There is only the illusion of solace in beauty. If age and disability teach us anything, it is that investing in beauty will never set us free. Beauty has always been hurled as a weapon. It has always taken the form of an exclusive club; and supposed protection against violence, isolation and pain, but this is a myth. It is not true, even for those accepted in to the club. I don’t think we can reclaim beauty.
Magnificence has always been with us. Always been there in the freak shows—staring back at the gawking crowd, in the back rooms of the brothels, in the fields fresh with cotton, on the street corners in the middle of the night, as the bombs drop, in our breaths after surviving the doctor’s office, crossing the border, in the first quiet moments of a bloody face after the attack is done. Magnificence was there.
Magnificence was with me in the car rides home after long days being dehumanized, abused and steeled in the medical industrial complex. It was there with me when I took my first breaths in my mother’s arms in Korea, and a week later those first days alone without her realizing I wasn’t going home.
Magnificence has always been with us.
If we are ever unsure about what femme should be or how to be femme, we must move toward the ugly. Not just the ugly in ourselves, but the people and communities that are ugly, undesirable, unwanted, disposable, hidden, displaced. This is the only way that we will ever create a femme-ness that can hold physically disabled folks, dark skinned people, trans and gender non-conforming folks, poor and working class folks, HIV positive folks, people living in the global south and so many more of us who are the freaks, monsters, criminals, villains of our fairytales, movies, news stories, neighborhoods and world.
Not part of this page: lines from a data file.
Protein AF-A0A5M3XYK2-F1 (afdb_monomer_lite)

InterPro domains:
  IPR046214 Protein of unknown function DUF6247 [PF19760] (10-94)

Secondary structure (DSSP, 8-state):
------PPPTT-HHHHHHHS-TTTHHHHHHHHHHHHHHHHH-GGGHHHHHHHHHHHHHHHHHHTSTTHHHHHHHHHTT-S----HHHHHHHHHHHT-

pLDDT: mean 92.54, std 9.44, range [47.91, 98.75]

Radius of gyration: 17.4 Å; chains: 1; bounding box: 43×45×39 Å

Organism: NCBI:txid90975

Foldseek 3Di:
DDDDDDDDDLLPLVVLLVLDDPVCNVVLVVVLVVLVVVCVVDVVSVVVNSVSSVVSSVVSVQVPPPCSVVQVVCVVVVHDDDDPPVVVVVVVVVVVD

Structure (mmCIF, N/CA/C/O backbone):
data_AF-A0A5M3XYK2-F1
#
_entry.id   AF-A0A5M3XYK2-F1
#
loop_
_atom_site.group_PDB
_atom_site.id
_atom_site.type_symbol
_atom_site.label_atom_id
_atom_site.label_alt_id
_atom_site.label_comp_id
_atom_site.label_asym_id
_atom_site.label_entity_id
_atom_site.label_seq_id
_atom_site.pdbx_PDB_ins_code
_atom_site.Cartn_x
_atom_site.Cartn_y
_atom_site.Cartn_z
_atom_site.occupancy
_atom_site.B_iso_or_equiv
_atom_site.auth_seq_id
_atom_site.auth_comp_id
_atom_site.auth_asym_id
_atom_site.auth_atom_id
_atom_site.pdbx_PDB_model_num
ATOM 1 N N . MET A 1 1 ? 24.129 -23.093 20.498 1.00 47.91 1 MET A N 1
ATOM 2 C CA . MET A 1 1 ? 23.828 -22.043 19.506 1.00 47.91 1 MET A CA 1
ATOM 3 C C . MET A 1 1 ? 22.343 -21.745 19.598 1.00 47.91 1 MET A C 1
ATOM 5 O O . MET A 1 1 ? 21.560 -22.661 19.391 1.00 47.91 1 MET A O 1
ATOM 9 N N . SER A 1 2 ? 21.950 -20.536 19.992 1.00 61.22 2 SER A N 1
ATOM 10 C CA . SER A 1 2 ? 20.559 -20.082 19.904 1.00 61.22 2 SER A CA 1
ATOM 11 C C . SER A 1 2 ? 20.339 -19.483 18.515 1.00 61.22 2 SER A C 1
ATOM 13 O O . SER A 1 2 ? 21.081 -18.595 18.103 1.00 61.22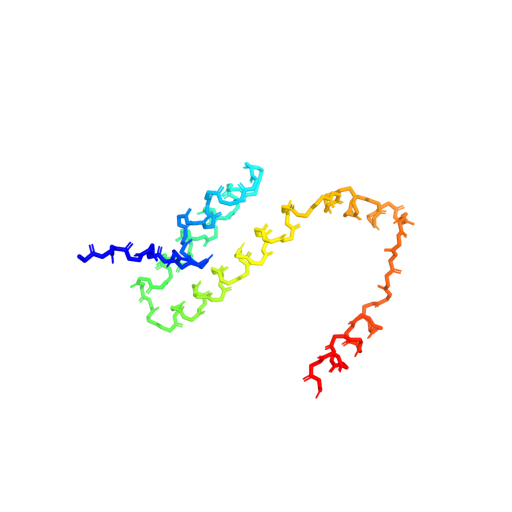 2 SER A O 1
ATOM 15 N N . ALA A 1 3 ? 19.355 -19.992 17.776 1.00 60.56 3 ALA A N 1
ATOM 16 C CA . ALA A 1 3 ? 18.896 -19.344 16.555 1.00 60.56 3 ALA A CA 1
ATOM 17 C C . ALA A 1 3 ? 18.159 -18.065 16.970 1.00 60.56 3 ALA A C 1
ATOM 19 O O . ALA A 1 3 ? 17.110 -18.141 17.609 1.00 60.56 3 ALA A O 1
ATOM 20 N N . GLN A 1 4 ? 18.736 -16.897 16.686 1.00 62.22 4 GLN A N 1
ATOM 21 C CA . GLN A 1 4 ? 17.971 -15.658 16.787 1.00 62.22 4 GLN A CA 1
ATOM 22 C C . GLN A 1 4 ? 16.861 -15.692 15.723 1.00 62.22 4 GLN A C 1
ATOM 24 O O . GLN A 1 4 ? 17.121 -16.170 14.614 1.00 62.22 4 GLN A O 1
ATOM 29 N N . PRO A 1 5 ? 15.631 -15.247 16.042 1.00 66.31 5 PRO A N 1
ATOM 30 C CA . PRO A 1 5 ? 14.573 -15.153 15.046 1.00 66.31 5 PRO A CA 1
ATOM 31 C C . PRO A 1 5 ? 15.048 -14.250 13.905 1.00 66.31 5 PRO A C 1
ATOM 33 O O . PRO A 1 5 ? 15.541 -13.152 14.154 1.00 66.31 5 PRO A O 1
ATOM 36 N N . ILE A 1 6 ? 14.919 -14.717 12.665 1.00 72.19 6 ILE A N 1
ATOM 37 C CA . ILE A 1 6 ? 15.133 -13.872 11.491 1.00 72.19 6 ILE A CA 1
ATOM 38 C C . ILE A 1 6 ? 13.923 -12.941 11.422 1.00 72.19 6 ILE A C 1
ATOM 40 O O . ILE A 1 6 ? 12.798 -13.410 11.254 1.00 72.19 6 ILE A O 1
ATOM 44 N N . GLU A 1 7 ? 14.145 -11.644 11.615 1.00 80.56 7 GLU A N 1
ATOM 45 C CA . GLU A 1 7 ? 13.113 -10.631 11.403 1.00 80.56 7 GLU A CA 1
ATOM 46 C C . GLU A 1 7 ? 12.750 -10.615 9.910 1.00 80.56 7 GLU A C 1
ATOM 48 O O . GLU A 1 7 ? 13.623 -10.463 9.053 1.00 80.56 7 GLU A O 1
ATOM 53 N N . GLU A 1 8 ? 11.477 -10.865 9.590 1.00 88.31 8 GLU A N 1
ATOM 54 C CA . GLU A 1 8 ? 10.988 -10.841 8.209 1.00 88.31 8 GLU A CA 1
ATOM 55 C C . GLU A 1 8 ? 11.018 -9.402 7.665 1.00 88.31 8 GLU A C 1
ATOM 57 O O . GLU A 1 8 ? 10.682 -8.463 8.387 1.00 88.31 8 GLU A O 1
ATOM 62 N N . ASP A 1 9 ? 11.373 -9.218 6.387 1.00 94.12 9 ASP A N 1
ATOM 63 C CA . ASP A 1 9 ? 11.321 -7.900 5.743 1.00 94.12 9 ASP A CA 1
ATOM 64 C C . ASP A 1 9 ? 9.862 -7.397 5.706 1.00 94.12 9 ASP A C 1
ATOM 66 O O . ASP A 1 9 ? 9.015 -8.018 5.055 1.00 94.12 9 ASP A O 1
ATOM 70 N N . PRO A 1 10 ? 9.534 -6.258 6.344 1.00 95.00 10 PRO A N 1
ATOM 71 C CA . PRO A 1 10 ? 8.174 -5.727 6.339 1.00 95.00 10 PRO A CA 1
ATOM 72 C C . PRO A 1 10 ? 7.659 -5.336 4.945 1.00 95.00 10 PRO A C 1
ATOM 74 O O . PRO A 1 10 ? 6.451 -5.141 4.770 1.00 95.00 10 PRO A O 1
ATOM 77 N N . GLN A 1 11 ? 8.560 -5.180 3.969 1.00 97.50 11 GLN A N 1
ATOM 78 C CA . GLN A 1 11 ? 8.250 -4.889 2.569 1.00 97.50 11 GLN A CA 1
ATOM 79 C C . GLN A 1 11 ? 8.154 -6.148 1.696 1.00 97.50 11 GLN A C 1
ATOM 81 O O . GLN A 1 11 ? 7.848 -6.030 0.504 1.00 97.50 11 GLN A O 1
ATOM 86 N N . ASP A 1 12 ? 8.372 -7.339 2.263 1.00 97.50 12 ASP A N 1
ATOM 87 C CA . ASP A 1 12 ? 8.168 -8.601 1.561 1.00 97.50 12 ASP A CA 1
ATOM 88 C C . ASP A 1 12 ? 6.694 -8.708 1.105 1.00 97.50 12 ASP A C 1
ATOM 90 O O . ASP A 1 12 ? 5.772 -8.549 1.918 1.00 97.50 12 ASP A O 1
ATOM 94 N N . PRO A 1 13 ? 6.425 -8.987 -0.186 1.00 97.88 13 PRO A N 1
ATOM 95 C CA . PRO A 1 13 ? 5.066 -9.126 -0.703 1.00 97.88 13 PRO A CA 1
ATOM 96 C C . PRO A 1 13 ? 4.197 -10.139 0.058 1.00 97.88 13 PRO A C 1
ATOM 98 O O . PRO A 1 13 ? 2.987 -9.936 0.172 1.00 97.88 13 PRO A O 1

This is our work as femmes of color: to take the notion of beauty (and most importantly the value placed upon it) and dismantle it (challenge it), not just in gender, but wherever it is being used to harm people, to exclude people, to shame people; as a justification for violence, colonization and genocide.
If you leave with anything today, leave with this: you are magnificent. There is magnificence in our ugliness. There is power in it, far greater than beauty can ever wield. Work to not be afraid of the Ugly—in each other or ourselves. Work to learn from it, to value it. Know that every time we turn away from ugliness, we turn away from ourselves. And always remember this: I would rather you be magnificent, than beautiful, any day of the week. I would rather you be ugly—magnificently ugly.
Thank you.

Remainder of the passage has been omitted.